* **Your assignment**
Looking through the records that follow, determine how many lines contain "Protein" and reply with that number alone.

[[ Data to examine, beginning ]]

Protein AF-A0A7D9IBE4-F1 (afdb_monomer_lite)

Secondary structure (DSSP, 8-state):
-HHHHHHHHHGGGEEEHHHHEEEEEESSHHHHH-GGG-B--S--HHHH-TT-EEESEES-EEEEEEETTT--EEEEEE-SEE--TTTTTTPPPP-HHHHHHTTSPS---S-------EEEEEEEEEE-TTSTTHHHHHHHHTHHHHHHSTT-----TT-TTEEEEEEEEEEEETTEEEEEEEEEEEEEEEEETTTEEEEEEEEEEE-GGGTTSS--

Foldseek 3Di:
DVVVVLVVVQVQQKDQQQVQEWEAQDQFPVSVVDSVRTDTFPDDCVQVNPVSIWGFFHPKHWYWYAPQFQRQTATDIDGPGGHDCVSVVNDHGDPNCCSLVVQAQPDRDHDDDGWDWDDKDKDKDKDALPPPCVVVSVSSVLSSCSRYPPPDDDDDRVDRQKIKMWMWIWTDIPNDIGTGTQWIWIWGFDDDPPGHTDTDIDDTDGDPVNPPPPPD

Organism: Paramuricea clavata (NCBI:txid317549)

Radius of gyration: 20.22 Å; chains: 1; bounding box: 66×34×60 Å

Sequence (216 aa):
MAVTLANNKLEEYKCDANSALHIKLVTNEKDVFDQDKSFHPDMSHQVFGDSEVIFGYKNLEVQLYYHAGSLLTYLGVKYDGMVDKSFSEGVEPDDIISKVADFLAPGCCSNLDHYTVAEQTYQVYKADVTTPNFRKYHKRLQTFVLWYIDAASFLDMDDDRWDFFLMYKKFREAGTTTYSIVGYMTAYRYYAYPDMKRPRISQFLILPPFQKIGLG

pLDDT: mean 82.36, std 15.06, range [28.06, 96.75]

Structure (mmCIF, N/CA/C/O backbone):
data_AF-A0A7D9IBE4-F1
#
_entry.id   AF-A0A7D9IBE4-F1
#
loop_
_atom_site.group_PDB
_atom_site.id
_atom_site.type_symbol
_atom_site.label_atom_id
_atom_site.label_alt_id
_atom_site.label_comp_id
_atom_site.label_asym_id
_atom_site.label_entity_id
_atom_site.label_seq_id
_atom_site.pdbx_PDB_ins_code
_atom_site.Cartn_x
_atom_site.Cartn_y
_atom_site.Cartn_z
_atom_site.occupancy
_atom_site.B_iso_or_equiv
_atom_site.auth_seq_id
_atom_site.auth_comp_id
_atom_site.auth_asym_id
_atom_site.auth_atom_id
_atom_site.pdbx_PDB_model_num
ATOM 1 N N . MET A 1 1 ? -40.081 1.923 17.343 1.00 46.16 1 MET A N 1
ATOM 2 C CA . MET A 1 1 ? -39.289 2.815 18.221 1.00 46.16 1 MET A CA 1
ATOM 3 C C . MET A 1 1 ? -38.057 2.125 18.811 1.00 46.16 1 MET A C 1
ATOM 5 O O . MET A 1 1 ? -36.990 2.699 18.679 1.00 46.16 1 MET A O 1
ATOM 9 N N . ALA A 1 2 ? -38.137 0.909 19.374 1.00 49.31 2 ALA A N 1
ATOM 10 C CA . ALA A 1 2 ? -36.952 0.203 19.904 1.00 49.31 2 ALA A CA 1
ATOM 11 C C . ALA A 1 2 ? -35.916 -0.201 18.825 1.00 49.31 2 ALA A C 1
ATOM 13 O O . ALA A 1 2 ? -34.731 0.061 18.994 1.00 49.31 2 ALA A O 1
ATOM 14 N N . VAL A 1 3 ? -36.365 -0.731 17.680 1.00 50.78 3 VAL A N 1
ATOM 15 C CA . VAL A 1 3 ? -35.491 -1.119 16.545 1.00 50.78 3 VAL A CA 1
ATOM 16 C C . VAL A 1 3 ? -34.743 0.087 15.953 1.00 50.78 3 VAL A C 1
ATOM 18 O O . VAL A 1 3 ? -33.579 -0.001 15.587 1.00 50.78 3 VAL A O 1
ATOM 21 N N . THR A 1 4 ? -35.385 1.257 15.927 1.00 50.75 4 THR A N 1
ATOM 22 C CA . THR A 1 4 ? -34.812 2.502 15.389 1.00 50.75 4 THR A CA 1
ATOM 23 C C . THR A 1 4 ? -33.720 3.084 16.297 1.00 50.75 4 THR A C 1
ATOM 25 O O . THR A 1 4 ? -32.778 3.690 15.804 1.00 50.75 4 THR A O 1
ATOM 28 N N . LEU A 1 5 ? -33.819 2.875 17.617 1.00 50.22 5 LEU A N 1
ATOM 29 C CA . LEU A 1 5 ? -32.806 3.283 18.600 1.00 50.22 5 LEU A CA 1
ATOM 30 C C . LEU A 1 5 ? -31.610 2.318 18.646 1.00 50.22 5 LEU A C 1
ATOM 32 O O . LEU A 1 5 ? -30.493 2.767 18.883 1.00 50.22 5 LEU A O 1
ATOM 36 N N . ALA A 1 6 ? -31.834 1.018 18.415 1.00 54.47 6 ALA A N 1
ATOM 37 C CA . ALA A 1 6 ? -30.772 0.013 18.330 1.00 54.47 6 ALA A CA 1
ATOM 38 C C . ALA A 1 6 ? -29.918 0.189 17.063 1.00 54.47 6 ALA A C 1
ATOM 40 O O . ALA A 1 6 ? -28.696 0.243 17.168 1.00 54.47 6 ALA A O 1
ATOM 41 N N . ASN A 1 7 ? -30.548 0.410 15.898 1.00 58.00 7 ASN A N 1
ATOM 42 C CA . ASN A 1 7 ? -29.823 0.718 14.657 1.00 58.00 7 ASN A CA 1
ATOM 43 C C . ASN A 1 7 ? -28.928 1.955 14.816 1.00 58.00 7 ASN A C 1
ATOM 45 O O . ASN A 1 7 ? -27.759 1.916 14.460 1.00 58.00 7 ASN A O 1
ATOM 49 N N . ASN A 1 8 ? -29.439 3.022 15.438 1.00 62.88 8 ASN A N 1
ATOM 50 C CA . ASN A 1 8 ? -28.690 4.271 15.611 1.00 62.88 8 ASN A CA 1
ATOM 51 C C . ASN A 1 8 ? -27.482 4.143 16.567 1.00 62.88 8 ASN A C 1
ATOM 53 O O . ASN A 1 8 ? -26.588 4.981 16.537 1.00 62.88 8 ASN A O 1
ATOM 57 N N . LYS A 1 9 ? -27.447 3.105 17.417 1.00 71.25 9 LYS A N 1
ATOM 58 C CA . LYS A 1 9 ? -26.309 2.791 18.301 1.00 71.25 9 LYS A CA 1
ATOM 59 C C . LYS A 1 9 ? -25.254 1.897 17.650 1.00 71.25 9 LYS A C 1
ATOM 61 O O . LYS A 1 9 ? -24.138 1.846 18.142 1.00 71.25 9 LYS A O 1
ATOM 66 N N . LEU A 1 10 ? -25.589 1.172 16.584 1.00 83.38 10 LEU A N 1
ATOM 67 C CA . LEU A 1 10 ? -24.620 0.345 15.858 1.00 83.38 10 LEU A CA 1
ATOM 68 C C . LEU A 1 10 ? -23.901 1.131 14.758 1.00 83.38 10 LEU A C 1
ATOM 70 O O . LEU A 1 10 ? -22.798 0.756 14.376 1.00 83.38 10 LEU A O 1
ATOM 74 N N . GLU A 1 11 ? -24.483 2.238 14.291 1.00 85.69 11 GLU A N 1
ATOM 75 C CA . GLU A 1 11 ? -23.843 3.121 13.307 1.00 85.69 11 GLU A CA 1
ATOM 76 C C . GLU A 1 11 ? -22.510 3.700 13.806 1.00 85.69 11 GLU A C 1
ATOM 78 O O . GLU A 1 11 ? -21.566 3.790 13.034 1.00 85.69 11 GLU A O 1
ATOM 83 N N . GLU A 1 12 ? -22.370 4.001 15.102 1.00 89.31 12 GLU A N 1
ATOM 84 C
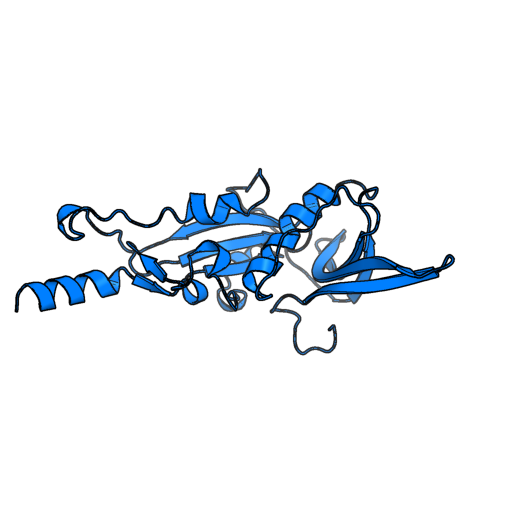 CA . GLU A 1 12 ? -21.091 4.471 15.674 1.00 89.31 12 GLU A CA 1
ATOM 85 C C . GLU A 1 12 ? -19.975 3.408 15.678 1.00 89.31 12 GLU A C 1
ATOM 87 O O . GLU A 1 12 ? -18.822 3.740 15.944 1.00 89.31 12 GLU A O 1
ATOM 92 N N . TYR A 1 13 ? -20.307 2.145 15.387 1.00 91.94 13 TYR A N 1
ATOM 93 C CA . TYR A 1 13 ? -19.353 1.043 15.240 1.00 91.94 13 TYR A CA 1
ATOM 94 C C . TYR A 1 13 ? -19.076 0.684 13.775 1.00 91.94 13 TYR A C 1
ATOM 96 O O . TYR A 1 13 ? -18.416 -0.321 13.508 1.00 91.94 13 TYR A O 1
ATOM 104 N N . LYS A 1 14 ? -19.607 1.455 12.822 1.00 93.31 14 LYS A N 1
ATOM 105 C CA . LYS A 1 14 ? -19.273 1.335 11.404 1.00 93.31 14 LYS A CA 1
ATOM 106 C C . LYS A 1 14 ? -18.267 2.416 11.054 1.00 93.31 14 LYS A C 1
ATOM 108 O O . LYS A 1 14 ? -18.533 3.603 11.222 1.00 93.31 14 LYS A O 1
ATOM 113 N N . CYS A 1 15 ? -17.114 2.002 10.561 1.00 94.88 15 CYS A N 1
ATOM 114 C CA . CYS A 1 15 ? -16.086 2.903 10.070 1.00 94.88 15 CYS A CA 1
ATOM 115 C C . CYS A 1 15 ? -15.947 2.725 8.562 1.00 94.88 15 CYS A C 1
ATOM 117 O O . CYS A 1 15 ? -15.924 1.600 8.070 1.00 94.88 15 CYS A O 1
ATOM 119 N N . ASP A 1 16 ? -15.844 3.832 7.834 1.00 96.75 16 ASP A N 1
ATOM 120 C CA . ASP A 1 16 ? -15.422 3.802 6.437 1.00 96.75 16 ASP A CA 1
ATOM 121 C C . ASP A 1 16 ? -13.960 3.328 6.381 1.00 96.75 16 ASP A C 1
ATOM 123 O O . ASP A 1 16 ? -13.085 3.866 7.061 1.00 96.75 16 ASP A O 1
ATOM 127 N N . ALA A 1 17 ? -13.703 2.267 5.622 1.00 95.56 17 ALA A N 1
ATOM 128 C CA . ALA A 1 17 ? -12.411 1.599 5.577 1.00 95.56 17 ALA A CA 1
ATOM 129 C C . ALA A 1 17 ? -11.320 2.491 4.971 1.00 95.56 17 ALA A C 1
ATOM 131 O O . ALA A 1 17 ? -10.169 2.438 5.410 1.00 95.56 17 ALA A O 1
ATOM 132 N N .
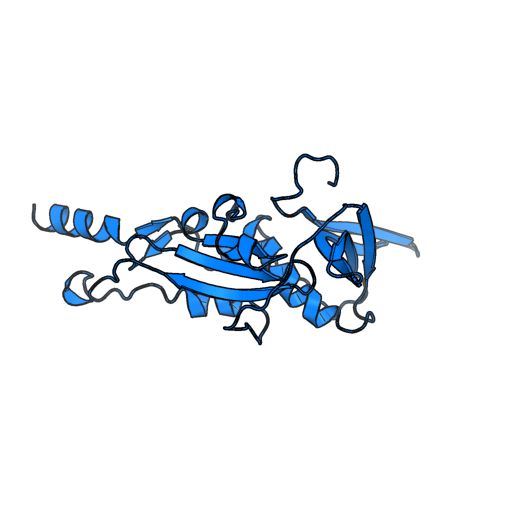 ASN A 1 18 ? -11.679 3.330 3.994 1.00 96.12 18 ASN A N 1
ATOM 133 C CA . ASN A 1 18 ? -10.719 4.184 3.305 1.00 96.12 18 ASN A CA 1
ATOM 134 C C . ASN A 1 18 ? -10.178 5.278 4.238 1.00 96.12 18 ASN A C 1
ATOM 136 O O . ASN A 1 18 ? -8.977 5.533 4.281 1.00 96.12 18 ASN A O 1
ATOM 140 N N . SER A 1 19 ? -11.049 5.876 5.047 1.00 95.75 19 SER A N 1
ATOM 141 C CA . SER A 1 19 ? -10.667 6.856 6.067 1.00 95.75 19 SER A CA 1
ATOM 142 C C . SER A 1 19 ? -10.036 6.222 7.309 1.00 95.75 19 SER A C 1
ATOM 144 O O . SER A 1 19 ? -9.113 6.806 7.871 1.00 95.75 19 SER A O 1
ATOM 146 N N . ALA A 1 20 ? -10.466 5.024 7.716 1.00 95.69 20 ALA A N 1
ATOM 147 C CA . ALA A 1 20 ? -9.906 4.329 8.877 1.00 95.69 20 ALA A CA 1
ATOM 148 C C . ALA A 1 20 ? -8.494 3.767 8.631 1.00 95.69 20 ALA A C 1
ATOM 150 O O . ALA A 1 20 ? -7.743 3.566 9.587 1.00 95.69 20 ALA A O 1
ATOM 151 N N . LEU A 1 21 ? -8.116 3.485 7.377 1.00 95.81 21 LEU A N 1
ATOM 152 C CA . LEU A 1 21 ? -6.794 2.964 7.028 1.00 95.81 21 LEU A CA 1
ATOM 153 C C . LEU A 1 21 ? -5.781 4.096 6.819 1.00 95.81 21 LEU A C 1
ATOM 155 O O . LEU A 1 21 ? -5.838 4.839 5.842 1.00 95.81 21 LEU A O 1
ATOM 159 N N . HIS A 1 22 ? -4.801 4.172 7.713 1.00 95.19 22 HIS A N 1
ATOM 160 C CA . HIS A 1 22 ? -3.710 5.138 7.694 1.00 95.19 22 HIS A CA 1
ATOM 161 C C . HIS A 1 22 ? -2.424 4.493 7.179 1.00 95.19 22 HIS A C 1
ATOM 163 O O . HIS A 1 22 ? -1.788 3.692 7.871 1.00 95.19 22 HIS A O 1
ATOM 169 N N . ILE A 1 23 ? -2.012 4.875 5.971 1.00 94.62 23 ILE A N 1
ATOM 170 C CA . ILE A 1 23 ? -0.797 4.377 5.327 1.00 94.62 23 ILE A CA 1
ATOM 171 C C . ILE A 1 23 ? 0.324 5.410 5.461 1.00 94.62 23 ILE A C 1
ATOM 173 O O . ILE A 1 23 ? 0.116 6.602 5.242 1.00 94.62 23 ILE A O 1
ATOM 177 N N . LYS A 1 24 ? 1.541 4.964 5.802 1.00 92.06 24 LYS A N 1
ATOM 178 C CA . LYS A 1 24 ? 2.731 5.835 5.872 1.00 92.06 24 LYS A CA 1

[[ Data to examine, end ]]
[[ Data to examine, beginning ]]

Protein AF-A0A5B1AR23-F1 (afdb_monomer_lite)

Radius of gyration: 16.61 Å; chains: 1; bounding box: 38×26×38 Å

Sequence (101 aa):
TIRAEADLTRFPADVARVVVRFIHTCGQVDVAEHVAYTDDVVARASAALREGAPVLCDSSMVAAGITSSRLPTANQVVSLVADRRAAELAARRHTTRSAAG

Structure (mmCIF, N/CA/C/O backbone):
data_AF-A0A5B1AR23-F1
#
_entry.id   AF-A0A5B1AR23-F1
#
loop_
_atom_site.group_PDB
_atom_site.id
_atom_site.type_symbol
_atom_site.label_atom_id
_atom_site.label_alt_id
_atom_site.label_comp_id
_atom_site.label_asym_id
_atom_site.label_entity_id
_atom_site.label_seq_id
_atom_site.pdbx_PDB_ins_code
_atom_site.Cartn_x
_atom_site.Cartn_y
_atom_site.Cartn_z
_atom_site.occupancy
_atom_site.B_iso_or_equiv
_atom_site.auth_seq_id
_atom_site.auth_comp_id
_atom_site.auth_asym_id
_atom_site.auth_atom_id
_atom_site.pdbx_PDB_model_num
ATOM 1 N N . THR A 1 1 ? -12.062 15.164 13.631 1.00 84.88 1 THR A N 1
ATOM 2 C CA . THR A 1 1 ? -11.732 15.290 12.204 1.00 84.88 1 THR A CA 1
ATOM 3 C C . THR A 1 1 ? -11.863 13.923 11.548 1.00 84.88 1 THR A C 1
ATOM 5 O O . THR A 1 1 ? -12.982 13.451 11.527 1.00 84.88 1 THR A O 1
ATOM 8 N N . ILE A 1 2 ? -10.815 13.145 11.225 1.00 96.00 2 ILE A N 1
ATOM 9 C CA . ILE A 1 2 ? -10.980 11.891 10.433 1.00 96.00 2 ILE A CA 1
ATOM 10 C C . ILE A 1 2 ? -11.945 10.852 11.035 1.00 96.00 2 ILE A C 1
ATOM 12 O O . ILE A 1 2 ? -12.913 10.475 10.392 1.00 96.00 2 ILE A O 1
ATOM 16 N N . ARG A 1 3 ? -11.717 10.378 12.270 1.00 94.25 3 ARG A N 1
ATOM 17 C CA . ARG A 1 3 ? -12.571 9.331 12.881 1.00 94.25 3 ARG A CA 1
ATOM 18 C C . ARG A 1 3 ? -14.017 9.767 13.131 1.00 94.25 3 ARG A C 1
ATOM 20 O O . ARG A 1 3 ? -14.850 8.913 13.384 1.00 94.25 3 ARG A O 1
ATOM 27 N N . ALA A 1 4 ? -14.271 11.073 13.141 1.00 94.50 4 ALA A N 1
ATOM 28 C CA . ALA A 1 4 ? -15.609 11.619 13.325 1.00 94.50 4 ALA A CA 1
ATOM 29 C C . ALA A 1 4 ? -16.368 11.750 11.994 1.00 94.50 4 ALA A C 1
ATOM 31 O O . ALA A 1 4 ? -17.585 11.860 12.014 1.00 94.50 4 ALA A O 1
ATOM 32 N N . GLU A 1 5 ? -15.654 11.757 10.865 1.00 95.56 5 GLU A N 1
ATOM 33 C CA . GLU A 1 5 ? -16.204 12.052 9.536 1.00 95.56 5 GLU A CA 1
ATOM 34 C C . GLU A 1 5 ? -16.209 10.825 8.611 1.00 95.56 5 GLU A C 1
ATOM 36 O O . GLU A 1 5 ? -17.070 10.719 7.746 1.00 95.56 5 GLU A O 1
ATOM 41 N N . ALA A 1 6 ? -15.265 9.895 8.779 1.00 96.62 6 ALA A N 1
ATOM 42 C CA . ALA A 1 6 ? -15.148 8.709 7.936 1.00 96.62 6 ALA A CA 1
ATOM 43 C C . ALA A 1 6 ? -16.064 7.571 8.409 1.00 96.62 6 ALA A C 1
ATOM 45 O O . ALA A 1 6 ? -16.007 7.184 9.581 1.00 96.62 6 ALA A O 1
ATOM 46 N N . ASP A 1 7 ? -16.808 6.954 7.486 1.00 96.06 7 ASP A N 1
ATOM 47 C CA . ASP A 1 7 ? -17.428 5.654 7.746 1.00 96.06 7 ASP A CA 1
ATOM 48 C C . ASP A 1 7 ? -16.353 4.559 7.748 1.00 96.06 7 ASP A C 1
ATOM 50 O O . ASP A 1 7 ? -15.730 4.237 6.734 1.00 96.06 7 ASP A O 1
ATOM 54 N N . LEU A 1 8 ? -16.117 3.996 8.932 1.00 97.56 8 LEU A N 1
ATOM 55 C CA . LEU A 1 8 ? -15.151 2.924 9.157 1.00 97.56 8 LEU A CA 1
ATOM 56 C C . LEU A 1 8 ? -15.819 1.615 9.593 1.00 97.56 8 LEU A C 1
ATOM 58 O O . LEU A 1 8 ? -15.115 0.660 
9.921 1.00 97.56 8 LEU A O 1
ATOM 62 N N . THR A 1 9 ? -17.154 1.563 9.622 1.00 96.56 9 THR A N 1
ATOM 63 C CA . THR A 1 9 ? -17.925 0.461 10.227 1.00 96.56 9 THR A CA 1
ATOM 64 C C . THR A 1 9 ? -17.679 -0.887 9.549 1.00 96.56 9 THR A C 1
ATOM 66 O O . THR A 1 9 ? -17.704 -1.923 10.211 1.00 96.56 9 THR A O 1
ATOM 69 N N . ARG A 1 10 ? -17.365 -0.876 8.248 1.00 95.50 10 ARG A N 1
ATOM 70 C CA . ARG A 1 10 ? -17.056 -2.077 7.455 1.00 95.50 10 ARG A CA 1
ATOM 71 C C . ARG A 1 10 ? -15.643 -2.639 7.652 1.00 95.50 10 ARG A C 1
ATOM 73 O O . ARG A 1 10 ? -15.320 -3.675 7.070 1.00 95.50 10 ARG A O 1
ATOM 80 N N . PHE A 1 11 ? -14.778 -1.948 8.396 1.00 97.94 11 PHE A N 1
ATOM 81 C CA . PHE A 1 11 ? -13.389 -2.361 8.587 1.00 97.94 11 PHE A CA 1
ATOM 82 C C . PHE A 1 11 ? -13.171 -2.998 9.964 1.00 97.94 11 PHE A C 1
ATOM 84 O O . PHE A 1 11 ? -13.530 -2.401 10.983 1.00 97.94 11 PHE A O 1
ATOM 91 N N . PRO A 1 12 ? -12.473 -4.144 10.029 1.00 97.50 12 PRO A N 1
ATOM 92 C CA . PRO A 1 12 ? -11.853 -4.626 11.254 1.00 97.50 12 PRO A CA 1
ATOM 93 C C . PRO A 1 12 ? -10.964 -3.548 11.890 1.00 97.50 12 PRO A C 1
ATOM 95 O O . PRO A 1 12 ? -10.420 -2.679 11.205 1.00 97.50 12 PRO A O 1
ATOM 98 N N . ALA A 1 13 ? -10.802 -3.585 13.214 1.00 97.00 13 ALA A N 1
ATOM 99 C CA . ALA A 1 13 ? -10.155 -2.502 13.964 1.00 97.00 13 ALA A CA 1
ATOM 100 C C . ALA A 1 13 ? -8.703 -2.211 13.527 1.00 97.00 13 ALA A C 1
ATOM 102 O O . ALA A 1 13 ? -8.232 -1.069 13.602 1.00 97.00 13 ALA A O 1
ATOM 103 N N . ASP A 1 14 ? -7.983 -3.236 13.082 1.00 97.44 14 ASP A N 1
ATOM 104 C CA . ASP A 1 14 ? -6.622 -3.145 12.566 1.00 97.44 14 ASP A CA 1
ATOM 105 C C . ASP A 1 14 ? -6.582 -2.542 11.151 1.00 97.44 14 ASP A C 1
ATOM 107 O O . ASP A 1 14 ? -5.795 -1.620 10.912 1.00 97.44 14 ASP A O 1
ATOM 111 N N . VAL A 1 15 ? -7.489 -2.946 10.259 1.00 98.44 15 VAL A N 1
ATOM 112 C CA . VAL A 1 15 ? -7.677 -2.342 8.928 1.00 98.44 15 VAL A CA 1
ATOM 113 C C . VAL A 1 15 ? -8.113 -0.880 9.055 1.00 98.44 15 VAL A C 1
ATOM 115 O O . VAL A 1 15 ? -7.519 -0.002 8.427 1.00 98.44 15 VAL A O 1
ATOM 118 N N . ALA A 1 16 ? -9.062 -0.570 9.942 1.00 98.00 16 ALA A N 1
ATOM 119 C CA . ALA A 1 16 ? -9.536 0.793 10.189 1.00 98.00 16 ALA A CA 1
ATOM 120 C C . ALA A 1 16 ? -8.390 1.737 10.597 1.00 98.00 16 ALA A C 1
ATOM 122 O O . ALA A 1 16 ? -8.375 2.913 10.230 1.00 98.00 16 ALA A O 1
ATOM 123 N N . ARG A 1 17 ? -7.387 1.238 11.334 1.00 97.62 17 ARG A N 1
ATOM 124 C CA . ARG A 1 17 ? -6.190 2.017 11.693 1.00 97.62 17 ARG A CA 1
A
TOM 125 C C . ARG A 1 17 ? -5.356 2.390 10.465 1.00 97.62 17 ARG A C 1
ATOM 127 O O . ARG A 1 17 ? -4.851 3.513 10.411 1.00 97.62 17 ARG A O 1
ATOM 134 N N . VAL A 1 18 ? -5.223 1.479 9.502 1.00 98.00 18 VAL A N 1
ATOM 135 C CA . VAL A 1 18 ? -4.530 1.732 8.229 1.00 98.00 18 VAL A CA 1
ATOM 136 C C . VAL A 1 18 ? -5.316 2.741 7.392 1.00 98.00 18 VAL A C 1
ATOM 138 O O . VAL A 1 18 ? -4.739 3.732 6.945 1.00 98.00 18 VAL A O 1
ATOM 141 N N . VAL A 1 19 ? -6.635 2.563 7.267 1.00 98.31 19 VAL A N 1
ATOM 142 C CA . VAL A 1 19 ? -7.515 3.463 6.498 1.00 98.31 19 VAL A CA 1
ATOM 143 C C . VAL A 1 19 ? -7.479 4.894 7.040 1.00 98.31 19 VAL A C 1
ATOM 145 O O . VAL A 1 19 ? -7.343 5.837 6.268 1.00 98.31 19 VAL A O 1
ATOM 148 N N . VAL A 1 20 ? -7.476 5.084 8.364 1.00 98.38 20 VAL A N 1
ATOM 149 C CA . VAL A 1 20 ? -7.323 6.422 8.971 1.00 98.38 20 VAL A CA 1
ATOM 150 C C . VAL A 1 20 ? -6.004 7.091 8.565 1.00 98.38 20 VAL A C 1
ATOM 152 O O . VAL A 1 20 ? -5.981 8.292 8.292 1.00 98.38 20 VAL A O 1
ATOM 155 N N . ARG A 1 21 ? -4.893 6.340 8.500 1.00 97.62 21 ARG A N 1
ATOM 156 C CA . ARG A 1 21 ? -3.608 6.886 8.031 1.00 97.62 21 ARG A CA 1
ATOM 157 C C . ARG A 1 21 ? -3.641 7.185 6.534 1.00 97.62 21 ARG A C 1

[[ Data to examine, end ]]

* **Solution for this problem**
2